Era una carta de amor escrita en un castellano de principios del siglo XX. Hablaba de una separación irremediable y se solicitaba un perdón que aún suena auténtico y doliente. El autor era un hombre, un hombre joven, supongo. Uno no escribe cartas tan apasionadas después de los 60 años… “Amor mío: Usted sabe cuánto me cuesta decirle a Usted lo que siento…” Ése es el inicio de la carta; el resto fustiga la razón.

La encontré un día en la Librería La N., entre las páginas de un libro de Montale, lo que quiere decir que no es tan vieja. Aunque esta inferencia es irrelevante: la carta pudo ser escrita digamos en los años 40 del siglo XX y puesta por alguien dentro del libro de poemas de Montale.

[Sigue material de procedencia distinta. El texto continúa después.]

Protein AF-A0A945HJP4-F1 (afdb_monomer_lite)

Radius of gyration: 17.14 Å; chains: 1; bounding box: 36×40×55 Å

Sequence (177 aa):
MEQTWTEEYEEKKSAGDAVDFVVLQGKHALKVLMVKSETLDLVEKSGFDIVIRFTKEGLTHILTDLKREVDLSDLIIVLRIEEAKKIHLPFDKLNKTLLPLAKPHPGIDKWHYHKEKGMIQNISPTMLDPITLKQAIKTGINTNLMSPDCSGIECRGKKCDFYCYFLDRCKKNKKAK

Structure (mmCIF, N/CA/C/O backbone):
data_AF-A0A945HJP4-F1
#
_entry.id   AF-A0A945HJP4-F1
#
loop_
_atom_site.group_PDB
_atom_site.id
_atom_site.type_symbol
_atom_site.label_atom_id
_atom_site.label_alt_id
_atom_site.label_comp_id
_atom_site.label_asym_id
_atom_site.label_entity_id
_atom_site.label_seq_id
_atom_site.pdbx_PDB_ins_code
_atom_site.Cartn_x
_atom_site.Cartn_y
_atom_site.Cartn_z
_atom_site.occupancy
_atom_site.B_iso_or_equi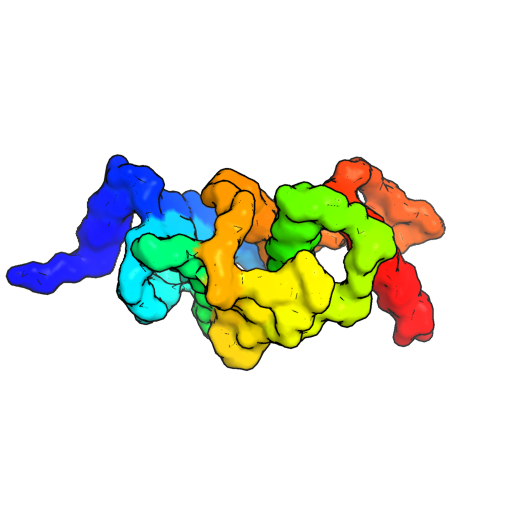v
_atom_site.auth_seq_id
_atom_site.auth_comp_id
_atom_site.auth_asym_id
_atom_site.auth_atom_id
_atom_site.pdbx_PDB_model_num
ATOM 1 N N . MET A 1 1 ? -13.821 10.832 29.451 1.00 48.56 1 MET A N 1
ATOM 2 C CA . MET A 1 1 ? -14.127 9.529 28.830 1.00 48.56 1 MET A CA 1
ATOM 3 C C . MET A 1 1 ? -13.146 9.359 27.694 1.00 48.56 1 MET A C 1
ATOM 5 O O . MET A 1 1 ? -13.023 10.288 26.908 1.00 48.56 1 MET A O 1
ATOM 9 N N . GLU A 1 2 ? -12.383 8.268 27.681 1.00 56.62 2 GLU A N 1
ATOM 10 C CA . GLU A 1 2 ? -11.545 7.925 26.527 1.00 56.62 2 GLU A CA 1
ATOM 11 C C . GLU A 1 2 ? -12.469 7.573 25.360 1.00 56.62 2 GLU A C 1
ATOM 13 O O . GLU A 1 2 ? -13.371 6.752 25.520 1.00 56.62 2 GLU A O 1
ATOM 18 N N . GLN A 1 3 ? -12.287 8.242 24.222 1.00 69.44 3 GLN A N 1
ATOM 19 C CA . GLN A 1 3 ? -13.023 7.947 22.996 1.00 69.44 3 GLN A CA 1
ATOM 20 C C . GLN A 1 3 ? -12.643 6.539 22.532 1.00 69.44 3 GLN A C 1
ATOM 22 O O . GLN A 1 3 ? -11.460 6.196 22.453 1.00 69.44 3 GLN A O 1
ATOM 27 N N . THR A 1 4 ? -13.639 5.707 22.246 1.00 81.25 4 THR A N 1
ATOM 28 C CA . THR A 1 4 ? -13.385 4.371 21.706 1.00 81.25 4 THR A CA 1
ATOM 29 C C . THR A 1 4 ? -12.901 4.483 20.259 1.00 81.25 4 THR A C 1
ATOM 31 O O . THR A 1 4 ? -13.308 5.378 19.520 1.00 81.25 4 THR A O 1
ATOM 34 N N . TRP A 1 5 ? -12.070 3.539 19.803 1.00 82.12 5 TRP A N 1
ATOM 35 C CA . TRP A 1 5 ? -11.626 3.504 18.399 1.00 82.12 5 TRP A CA 1
ATOM 36 C C . TRP A 1 5 ? -12.804 3.488 17.405 1.00 82.12 5 TRP A C 1
ATOM 38 O O . TRP A 1 5 ? -12.706 4.030 16.309 1.00 82.12 5 TRP A O 1
ATOM 48 N N . THR A 1 6 ? -13.935 2.889 17.788 1.00 82.94 6 THR A N 1
ATOM 49 C CA . THR A 1 6 ? -15.134 2.850 16.936 1.00 82.94 6 THR A CA 1
ATOM 50 C C . THR A 1 6 ? -15.720 4.247 16.735 1.00 82.94 6 THR A C 1
ATOM 52 O O . THR A 1 6 ? -16.044 4.613 15.610 1.00 82.94 6 THR A O 1
ATOM 55 N N . GLU A 1 7 ? -15.795 5.051 17.797 1.00 85.81 7 GLU A N 1
ATOM 56 C CA . GLU A 1 7 ? -16.245 6.445 17.711 1.00 85.81 7 GLU A CA 1
ATOM 57 C C . GLU A 1 7 ? -15.270 7.299 16.887 1.00 85.81 7 GLU A C 1
ATOM 59 O O . GLU A 1 7 ? -15.710 8.069 16.038 1.00 85.81 7 GLU A O 1
ATOM 64 N N . GLU A 1 8 ? -13.954 7.129 17.079 1.00 86.44 8 GLU A N 1
ATOM 65 C CA . GLU A 1 8 ? -12.929 7.817 16.270 1.00 86.44 8 GLU A CA 1
ATOM 66 C C . GLU A 1 8 ? -13.047 7.450 14.780 1.00 86.44 8 GLU A C 1
ATOM 68 O O . GLU A 1 8 ? -12.946 8.310 13.900 1.00 86.44 8 GLU A O 1
ATOM 73 N N . TYR A 1 9 ? -13.268 6.170 14.477 1.00 89.19 9 TYR A N 1
ATOM 74 C CA . TYR A 1 9 ? -13.399 5.688 13.107 1.00 89.19 9 TYR A CA 1
ATOM 75 C C . TYR A 1 9 ? -14.626 6.277 12.402 1.00 89.19 9 TYR A C 1
ATOM 77 O O . TYR A 1 9 ? -14.493 6.772 11.281 1.00 89.19 9 TYR A O 1
ATOM 85 N N . GLU A 1 10 ? -15.797 6.269 13.044 1.00 90.00 10 GLU A N 1
ATOM 86 C CA . GLU A 1 10 ? -17.028 6.819 12.459 1.00 90.00 10 GLU A CA 1
ATOM 87 C C . GLU A 1 10 ? -16.946 8.339 12.252 1.00 90.00 10 GLU A C 1
ATOM 89 O O . GLU A 1 10 ? -17.387 8.855 11.219 1.00 90.00 10 GLU A O 1
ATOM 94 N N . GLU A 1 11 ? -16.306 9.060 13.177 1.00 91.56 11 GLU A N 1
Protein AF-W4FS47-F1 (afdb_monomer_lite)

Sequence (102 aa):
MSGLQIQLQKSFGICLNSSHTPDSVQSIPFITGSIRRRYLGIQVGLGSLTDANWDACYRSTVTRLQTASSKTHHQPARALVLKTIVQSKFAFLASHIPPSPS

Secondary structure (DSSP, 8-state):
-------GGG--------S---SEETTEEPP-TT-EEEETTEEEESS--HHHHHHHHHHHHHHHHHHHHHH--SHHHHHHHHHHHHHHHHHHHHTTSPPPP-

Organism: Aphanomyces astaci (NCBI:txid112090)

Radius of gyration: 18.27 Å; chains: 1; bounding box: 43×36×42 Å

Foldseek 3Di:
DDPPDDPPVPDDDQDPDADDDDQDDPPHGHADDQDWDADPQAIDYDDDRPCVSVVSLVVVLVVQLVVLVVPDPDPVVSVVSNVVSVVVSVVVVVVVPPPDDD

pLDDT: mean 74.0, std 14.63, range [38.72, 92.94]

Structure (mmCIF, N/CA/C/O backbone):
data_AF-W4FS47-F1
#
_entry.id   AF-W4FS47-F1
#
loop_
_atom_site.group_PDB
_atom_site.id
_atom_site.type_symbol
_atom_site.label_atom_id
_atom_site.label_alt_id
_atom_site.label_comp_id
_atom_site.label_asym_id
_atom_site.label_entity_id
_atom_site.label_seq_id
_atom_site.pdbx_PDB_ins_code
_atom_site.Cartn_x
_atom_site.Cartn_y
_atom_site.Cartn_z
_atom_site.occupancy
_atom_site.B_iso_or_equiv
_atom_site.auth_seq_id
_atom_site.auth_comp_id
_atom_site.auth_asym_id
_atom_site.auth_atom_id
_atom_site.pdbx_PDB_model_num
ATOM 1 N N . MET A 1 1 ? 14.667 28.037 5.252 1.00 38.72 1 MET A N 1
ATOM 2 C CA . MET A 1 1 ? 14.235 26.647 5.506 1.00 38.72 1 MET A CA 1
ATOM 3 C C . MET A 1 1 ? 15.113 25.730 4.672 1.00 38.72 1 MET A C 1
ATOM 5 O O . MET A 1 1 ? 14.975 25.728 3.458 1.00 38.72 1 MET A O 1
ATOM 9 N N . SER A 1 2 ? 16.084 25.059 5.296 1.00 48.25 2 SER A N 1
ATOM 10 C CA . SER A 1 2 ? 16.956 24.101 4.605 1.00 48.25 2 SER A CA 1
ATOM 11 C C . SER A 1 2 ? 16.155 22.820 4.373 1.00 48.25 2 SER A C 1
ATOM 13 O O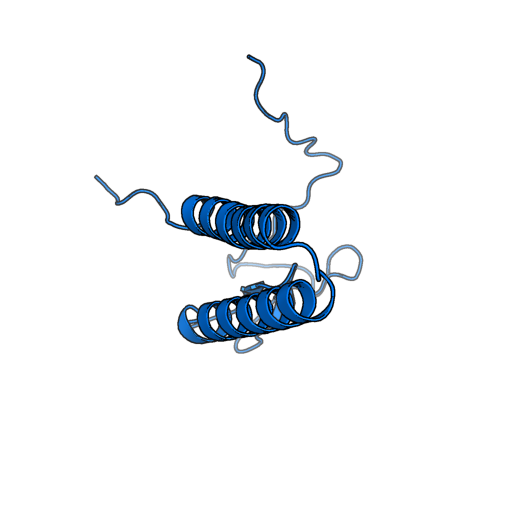 . SER A 1 2 ? 15.693 22.214 5.338 1.00 48.25 2 SER A O 1
ATOM 15 N N . GLY A 1 3 ? 15.895 22.473 3.111 1.00 49.50 3 GLY A N 1
ATOM 16 C CA . GLY A 1 3 ? 15.216 21.227 2.755 1.00 49.50 3 GLY A CA 1
ATOM 17 C C . GLY A 1 3 ? 16.006 19.996 3.211 1.00 49.50 3 GLY A C 1
ATOM 18 O O . GLY A 1 3 ? 17.179 20.090 3.568 1.00 49.50 3 GLY A O 1
ATOM 19 N N . LEU A 1 4 ? 15.356 18.829 3.193 1.00 46.88 4 LEU A N 1
ATOM 20 C CA . LEU A 1 4 ? 15.985 17.531 3.456 1.00 46.88 4 LEU A CA 1
ATOM 21 C C . LEU A 1 4 ? 17.234 17.360 2.573 1.00 46.88 4 LEU A C 1
ATOM 23 O O . LEU A 1 4 ? 17.126 17.123 1.372 1.00 46.88 4 LEU A O 1
ATOM 27 N N . GLN A 1 5 ? 18.423 17.483 3.168 1.00 53.88 5 GLN A N 1
ATOM 28 C CA . GLN A 1 5 ? 19.673 17.166 2.486 1.00 53.88 5 GLN A CA 1
ATOM 29 C C . GLN A 1 5 ? 19.855 15.651 2.473 1.00 53.88 5 GLN A C 1
ATOM 31 O O . GLN A 1 5 ? 20.152 15.026 3.493 1.00 53.88 5 GLN A O 1
ATOM 36 N N . ILE A 1 6 ? 19.650 15.058 1.300 1.00 55.38 6 ILE A N 1
ATOM 37 C CA . ILE A 1 6 ? 19.904 13.641 1.057 1.00 55.38 6 ILE A CA 1
ATOM 38 C C . ILE A 1 6 ? 21.409 13.400 1.232 1.00 55.38 6 ILE A C 1
ATOM 40 O O . ILE A 1 6 ? 22.227 13.894 0.457 1.00 55.38 6 ILE A O 1
ATOM 44 N N . GLN A 1 7 ? 21.788 12.641 2.263 1.00 62.97 7 GLN A N 1
ATOM 45 C CA . GLN A 1 7 ? 23.173 12.211 2.457 1.00 62.97 7 GLN A CA 1
ATOM 46 C C . GLN A 1 7 ? 23.503 11.143 1.419 1.00 62.97 7 GLN A C 1
ATOM 48 O O . GLN A 1 7 ? 23.255 9.963 1.654 1.00 62.97 7 GLN A O 1
ATOM 53 N N . LEU A 1 8 ? 24.067 11.542 0.279 1.00 55.91 8 LEU A N 1
ATOM 54 C CA . LEU A 1 8 ? 24.378 10.640 -0.838 1.00 55.91 8 LEU A CA 1
ATOM 55 C C . LEU A 1 8 ? 25.233 9.431 -0.423 1.00 55.91 8 LEU A C 1
ATOM 57 O O . LEU A 1 8 ? 25.031 8.343 -0.938 1.00 55.91 8 LEU A O 1
ATOM 61 N N . GLN A 1 9 ? 26.113 9.574 0.574 1.00 60.97 9 GLN A N 1
ATOM 62 C CA . GLN A 1 9 ? 26.917 8.454 1.090 1.00 60.97 9 GLN A CA 1
ATOM 63 C C . GLN A 1 9 ? 26.112 7.393 1.865 1.00 60.97 9 GLN A C 1
ATOM 65 O O . GLN A 1 9 ? 26.605 6.291 2.085 1.00 60.97 9 GLN A O 1
ATOM 70 N N . LYS A 1 10 ? 24.888 7.715 2.298 1.00 56.22 10 LYS A N 1
ATOM 71 C CA . LYS A 1 10 ? 23.966 6.807 3.007 1.00 56.22 10 LYS A CA 1
ATOM 72 C C . LYS A 1 10 ? 22.662 6.565 2.246 1.00 56.22 10 LYS A C 1
ATOM 74 O O . LYS A 1 10 ? 21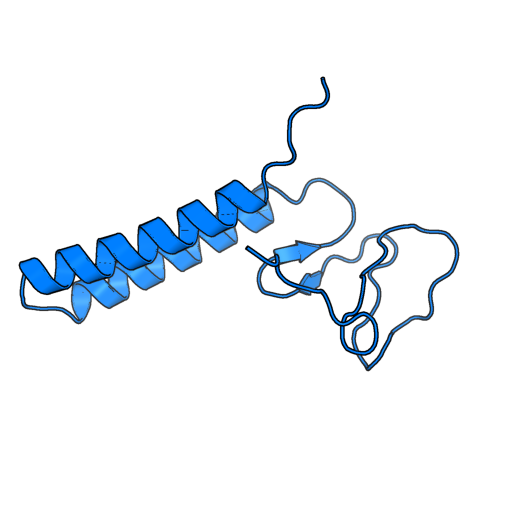.773 5.887 2.753 1.00 56.22 10 LYS A O 1
ATOM 79 N N . SER A 1 11 ? 22.526 7.165 1.069 1.00 51.53 11 SER A N 1
ATOM 80 C CA . SER A 1 11 ? 21.305 7.142 0.273 1.00 51.53 11 SER A CA 1
ATOM 81 C C . SER A 1 11 ? 21.564 6.335 -0.987 1.00 51.53 11 SER A C 1
ATOM 83 O O . SER A 1 11 ? 22.546 6.574 -1.681 1.00 51.53 11 SER A O 1
ATOM 85 N N . PHE A 1 12 ? 20.679 5.392 -1.295 1.00 58.00 12 PHE A N 1
ATOM 86 C CA . PHE A 1 12 ? 20.816 4.529 -2.464 1.00 58.00 12 PHE A CA 1
ATOM 87 C C . PHE A 1 12 ? 19.724 4.859 -3.475 1.00 58.00 12 PHE A C 1
ATOM 89 O O . PHE A 1 12 ? 18.541 4.899 -3.137 1.00 58.00 12 PHE A O 1
ATOM 96 N N . GLY A 1 13 ? 20.128 5.109 -4.719 1.00 54.81 13 GLY A N 1
ATOM 97 C CA . GLY A 1 13 ? 19.212 5.255 -5.843 1.00 54.81 13 GLY A CA 1
ATOM 98 C C . GLY A 1 13 ? 18.991 3.903 -6.510 1.00 54.81 13 GLY A C 1
ATOM 99 O O . GLY A 1 13 ? 19.950 3.268 -6.945 1.00 54.81 13 GLY A O 1
ATOM 100 N N . ILE A 1 14 ? 17.738 3.463 -6.620 1.00 55.03 14 ILE A N 1
ATOM 101 C CA . ILE A 1 14 ? 17.386 2.330 -7.482 1.00 55.03 14 ILE A CA 1
ATOM 102 C C . ILE A 1 14 ? 17.233 2.892 -8.897 1.00 55.03 14 ILE A C 1
ATOM 104 O O . ILE A 1 14 ? 16.207 3.481 -9.230 1.00 55.03 14 ILE A O 1
ATOM 108 N N . CYS A 1 15 ? 18.271 2.750 -9.723 1.00 49.69 15 CYS A N 1
ATOM 109 C CA . CYS A 1 15 ? 18.161 3.041 -11.149 1.00 49.69 15 CYS A CA 1
ATOM 110 C C . CYS A 1 15 ? 17.395 1.906 -11.833 1.00 49.69 15 CYS A C 1
ATOM 112 O O . CYS A 1 15 ? 17.839 0.762 -11.834 1.00 49.69 15 CYS A O 1
ATOM 114 N N . LEU A 1 16 ? 16.249 2.238 -12.427 1.00 56.72 16 LEU A N 1
ATOM 115 C CA . LEU A 1 16 ? 15.424 1.306 -13.203 1.00 56.72 16 LEU A CA 1
ATOM 116 C C . LEU A 1 16 ? 15.892 1.174 -14.665 1.00 56.72 16 LEU A C 1
ATOM 118 O O . LEU A 1 16 ? 15.183 0.589 -15.478 1.00 56.72 16 LEU A O 1
ATOM 122 N N . ASN A 1 17 ? 17.049 1.748 -15.017 1.00 43.34 17 ASN A N 1
ATOM 123 C CA . ASN A 1 17 ? 17.534 1.786 -16.394 1.00 43.34 17 ASN A CA 1
ATOM 124 C C . ASN A 1 17 ? 18.364 0.537 -16.731 1.00 43.34 17 ASN A C 1
ATOM 126 O O . ASN A 1 17 ? 19.177 0.079 -15.931 1.00 43.34 17 ASN A O 1
ATOM 130 N N . SER A 1 18 ? 18.133 -0.015 -17.920 1.00 48.84 18 SER A N 1
ATOM 131 C CA . SER A 1 18 ? 18.437 -1.400 -18.312 1.00 48.84 18 SER A CA 1
ATOM 132 C C . SER A 1 18 ? 19.862 -1.668 -18.810 1.00 48.84 18 SER A C 1
ATOM 134 O O . SER A 1 18 ? 20.151 -2.775 -19.260 1.00 48.84 18 SER A O 1
ATOM 136 N N . SER A 1 19 ? 20.763 -0.688 -18.771 1.00 51.47 19 SER A N 1
ATOM 137 C CA . SER A 1 19 ? 22.120 -0.842 -19.300 1.00 51.47 19 SER A CA 1
ATOM 138 C C . SER A 1 19 ? 23.118 -1.069 -18.166 1.00 51.47 19 SER A C 1
ATOM 140 O O . SER A 1 19 ? 23.748 -0.132 -17.687 1.00 51.47 19 SER A O 1
ATOM 142 N N . HIS A 1 20 ? 23.263 -2.338 -17.784 1.00 52.50 20 HIS A N 1
ATOM 143 C CA . HIS A 1 20 ? 24.298 -2.867 -16.893 1.00 52.50 20 HIS A CA 1
ATOM 144 C C . HIS A 1 20 ? 24.130 -2.541 -15.394 1.00 52.50 20 HIS A C 1
ATOM 146 O O . HIS A 1 20 ? 24.467 -1.457 -14.923 1.00 52.50 20 HIS A O 1
ATOM 152 N N . THR A 1 21 ? 23.682 -3.527 -14.612 1.00 57.16 21 THR A N 1
ATOM 153 C CA . THR A 1 21 ? 23.649 -3.465 -13.143 1.00 57.16 21 THR A CA 1
ATOM 154 C C . THR A 1 21 ? 24.046 -4.819 -12.537 1.00 57.16 21 THR A C 1
ATOM 156 O O . THR A 1 21 ? 23.700 -5.855 -13.098 1.00 57.16 21 THR A O 1
ATOM 159 N N . PRO A 1 22 ? 24.803 -4.843 -11.423 1.00 61.62 22 PRO A N 1
ATOM 160 C CA . PRO A 1 22 ? 25.063 -6.072 -10.665 1.00 61.62 22 PRO A CA 1
ATOM 161 C C . PRO A 1 22 ? 23.744 -6.719 -10.207 1.00 61.62 22 PRO A C 1
ATOM 163 O O . PRO A 1 22 ? 22.765 -6.011 -10.000 1.00 61.62 22 PRO A O 1
ATOM 166 N N . ASP A 1 23 ? 23.708 -8.037 -9.981 1.00 65.00 23 ASP A N 1
ATOM 167 C CA . ASP A 1 23 ? 22.475 -8.749 -9.580 1.00 65.00 23 ASP A CA 1
ATOM 168 C C . ASP A 1 23 ? 21.888 -8.250 -8.244 1.00 65.00 23 ASP A C 1
ATOM 170 O O . ASP A 1 23 ? 20.688 -8.371 -7.977 1.00 65.00 23 ASP A O 1
ATOM 174 N N . SER A 1 24 ? 22.724 -7.651 -7.390 1.00 66.50 24 SER A N 1
ATOM 175 C CA . SER A 1 24 ? 22.309 -7.011 -6.142 1.00 66.50 24 SER A CA 1
ATOM 176 C C . SER A 1 24 ? 23.295 -5.934 -5.683 1.00 66.50 24 SER A C 1
ATOM 178 O O . SER A 1 24 ? 24.476 -5.965 -6.026 1.00 66.50 24 SER A O 1
ATOM 180 N N . VAL A 1 25 ? 22.819 -4.993 -4.867 1.00 70.31 25 VAL A N 1
ATOM 181 C CA . VAL A 1 25 ? 23.643 -4.065 -4.076 1.00 70.31 25 VAL A CA 1
ATOM 182 C C . VAL A 1 25 ? 23.222 -4.206 -2.620 1.00 70.31 25 VAL A C 1
ATOM 184 O O . VAL A 1 25 ? 22.044 -4.070 -2.307 1.00 70.31 25 VAL A O 1
ATOM 187 N N . GLN A 1 26 ? 24.173 -4.505 -1.729 1.00 68.12 26 GLN A N 1
ATOM 188 C CA . GLN A 1 26 ? 23.915 -4.693 -0.290 1.00 68.12 26 GLN A CA 1
ATOM 189 C C . GLN A 1 26 ? 22.755 -5.668 -0.004 1.00 68.12 26 GLN A C 1
ATOM 191 O O . GLN A 1 26 ? 21.877 -5.394 0.811 1.00 68.12 26 GLN A O 1
ATOM 196 N N . SER A 1 27 ? 22.725 -6.796 -0.722 1.00 71.00 27 SER A N 1
ATOM 197 C CA . SER A 1 27 ? 21.660 -7.811 -0.651 1.00 71.00 27 SER A CA 1
ATOM 198 C C . SER A 1 27 ? 20.274 -7.341 -1.115 1.00 71.00 27 SER A C 1
ATOM 200 O O . SER A 1 27 ? 19.309 -8.098 -1.004 1.00 71.00 27 SER A O 1
ATOM 202 N N . ILE A 1 28 ? 20.154 -6.129 -1.667 1.00 70.75 28 ILE A N 1
ATOM 203 C CA . ILE A 1 28 ? 18.958 -5.662 -2.367 1.00 70.75 28 ILE A CA 1
ATOM 204 C C . ILE A 1 28 ? 19.102 -6.060 -3.838 1.00 70.75 28 ILE A C 1
ATOM 206 O O . ILE A 1 28 ? 19.978 -5.541 -4.532 1.00 70.75 28 ILE A O 1
ATOM 210 N N . PRO A 1 29 ? 18.275 -6.985 -4.331 1.00 72.62 29 PRO A N 1
ATOM 211 C CA . PRO A 1 29 ? 18.374 -7.463 -5.700 1.00 72.62 29 PRO A CA 1
ATOM 212 C C . PRO A 1 29 ? 17.835 -6.426 -6.680 1.00 72.62 29 PRO A C 1
ATOM 214 O O . PRO A 1 29 ? 16.784 -5.816 -6.454 1.00 72.62 29 PRO A O 1
ATOM 217 N N . PHE A 1 30 ? 18.519 -6.248 -7.803 1.00 73.62 30 PHE A N 1
ATOM 218 C CA . PHE A 1 30 ? 17.961 -5.439 -8.879 1.00 73.62 30 PHE A CA 1
ATOM 219 C C . PHE A 1 30 ? 16.781 -6.163 -9.524 1.00 73.62 30 PHE A C 1
ATOM 221 O O . PHE A 1 30 ? 16.654 -7.388 -9.464 1.00 73.62 30 PHE A O 1
ATOM 228 N N . ILE A 1 31 ? 15.869 -5.386 -10.100 1.00 74.94 31 ILE A N 1
ATOM 229 C CA . ILE A 1 31 ? 14.746 -5.940 -10.847 1.00 74.94 31 ILE A CA 1
ATOM 230 C C . ILE A 1 31 ? 15.138 -5.959 -12.318 1.00 74.94 31 ILE A C 1
ATOM 232 O O . ILE A 1 31 ? 15.345 -4.906 -12.915 1.00 74.94 31 ILE A O 1
ATOM 236 N N . THR A 1 32 ? 15.228 -7.155 -12.890 1.00 70.69 32 THR A N 1
ATOM 237 C CA . THR A 1 32 ? 15.556 -7.373 -14.299 1.00 70.69 32 THR A CA 1
ATOM 238 C C . THR A 1 32 ? 14.436 -8.146 -14.994 1.00 70.69 32 THR A C 1
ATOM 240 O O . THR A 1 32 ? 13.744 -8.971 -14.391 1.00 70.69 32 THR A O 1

Podemos suponer que este alguien la utilizó como “separador”, de esos que ahora sirven a las editoriales a guisa de volantes publicitarios o se venden como artículos de lujo en las librerías cool.
Acaso el autor de esa carta leyó alguna vez uno de los tremendos poemas de Montale que, irónicamente, se incluye en esta antología: “Tal vez una mañana caminando bajo un aire de vidrio / árido, volviéndome, veré hacerse el milagro: / la nada a mis espaldas, el vacío detrás / de mí, con terror de borracho. // Luego, como en una pantalla, se detendrán de pronto / colinas casas árboles para el común engaño. / Pero será muy tarde; y yo me iré callado, / en medio de los hombres que no se vuelven, con mi secreto.”

La carta sigue entre las páginas de uno de mis libros. ¿Cuál? Ya no lo sé. Sé que está ahí, guardada, oculta a la mirada de otros curiosos. No es justo que las palabras de alguien como las que escribió este triste remitente se vean auscultadas por ojos mórbidos o pretendidamente snobs. Mejor mantenerla a salvo de lo inicuo.

Como a salvo querría poner algunas de mis cosas, empezando por los libros. Una gran angustia es no saber qué será de ellos cuando ya no esté aquí. ¿Irán a parar a una librería de viejo? Seguramente. Los libros ocupan demasiado espacio, acumulan polvo y son pesados. Un kindle es infinitamente más liviano y más práctico; o una tablet y hasta una laptop, no sé. No es lo mismo, claro, pero no creo que haya más remedio para quien/es me sobreviva/n. Los libros resultan bastante estorbosos.

Por lo demás, tampoco está mal que este acervo vaya a dar con sus huesos de papel en una librería de viejo: a algunos interesarán esos libros, espero. No hay incunables entre ellos, no hay libros antiquísimos, pergaminos o rollos; la mayoría son libros de factura común, es decir, libros que no están hechos como se hacían antes. El problema es que entre sus páginas de edición rústica hay también polvo de mi propia vida; y no hablo sólo de subrayados y de notas al margen.
Ruego porque este pequeño acervo no sea donado a una biblioteca pública, pues he sabido que estas instituciones suelen tirar sus propias colecciones a la basura, rematarlas o dejarlas por ahí, embodegadas. Lo dicho: los libros ya estorban hasta en las bibliotecas públicas. Oh sí, tal grado alcanza hoy su sofisticada tecnologización.

Habrá que emprender la dura tarea de revisar esos volúmenes para no dejar ningún rastro, igual que cuando ordenamos a la computadora borrar el “historial de búsqueda”. Rescatar boletos, notas, manuscritos, apuntes, separadores, clips, plumas de paloma recogidas poco antes del otoño, fotografías y todo tipo de indicios: nadie debe saber que estuve ahí, salvo por los subrayados… Pero ¿la mirada deja alguna huella de su paso?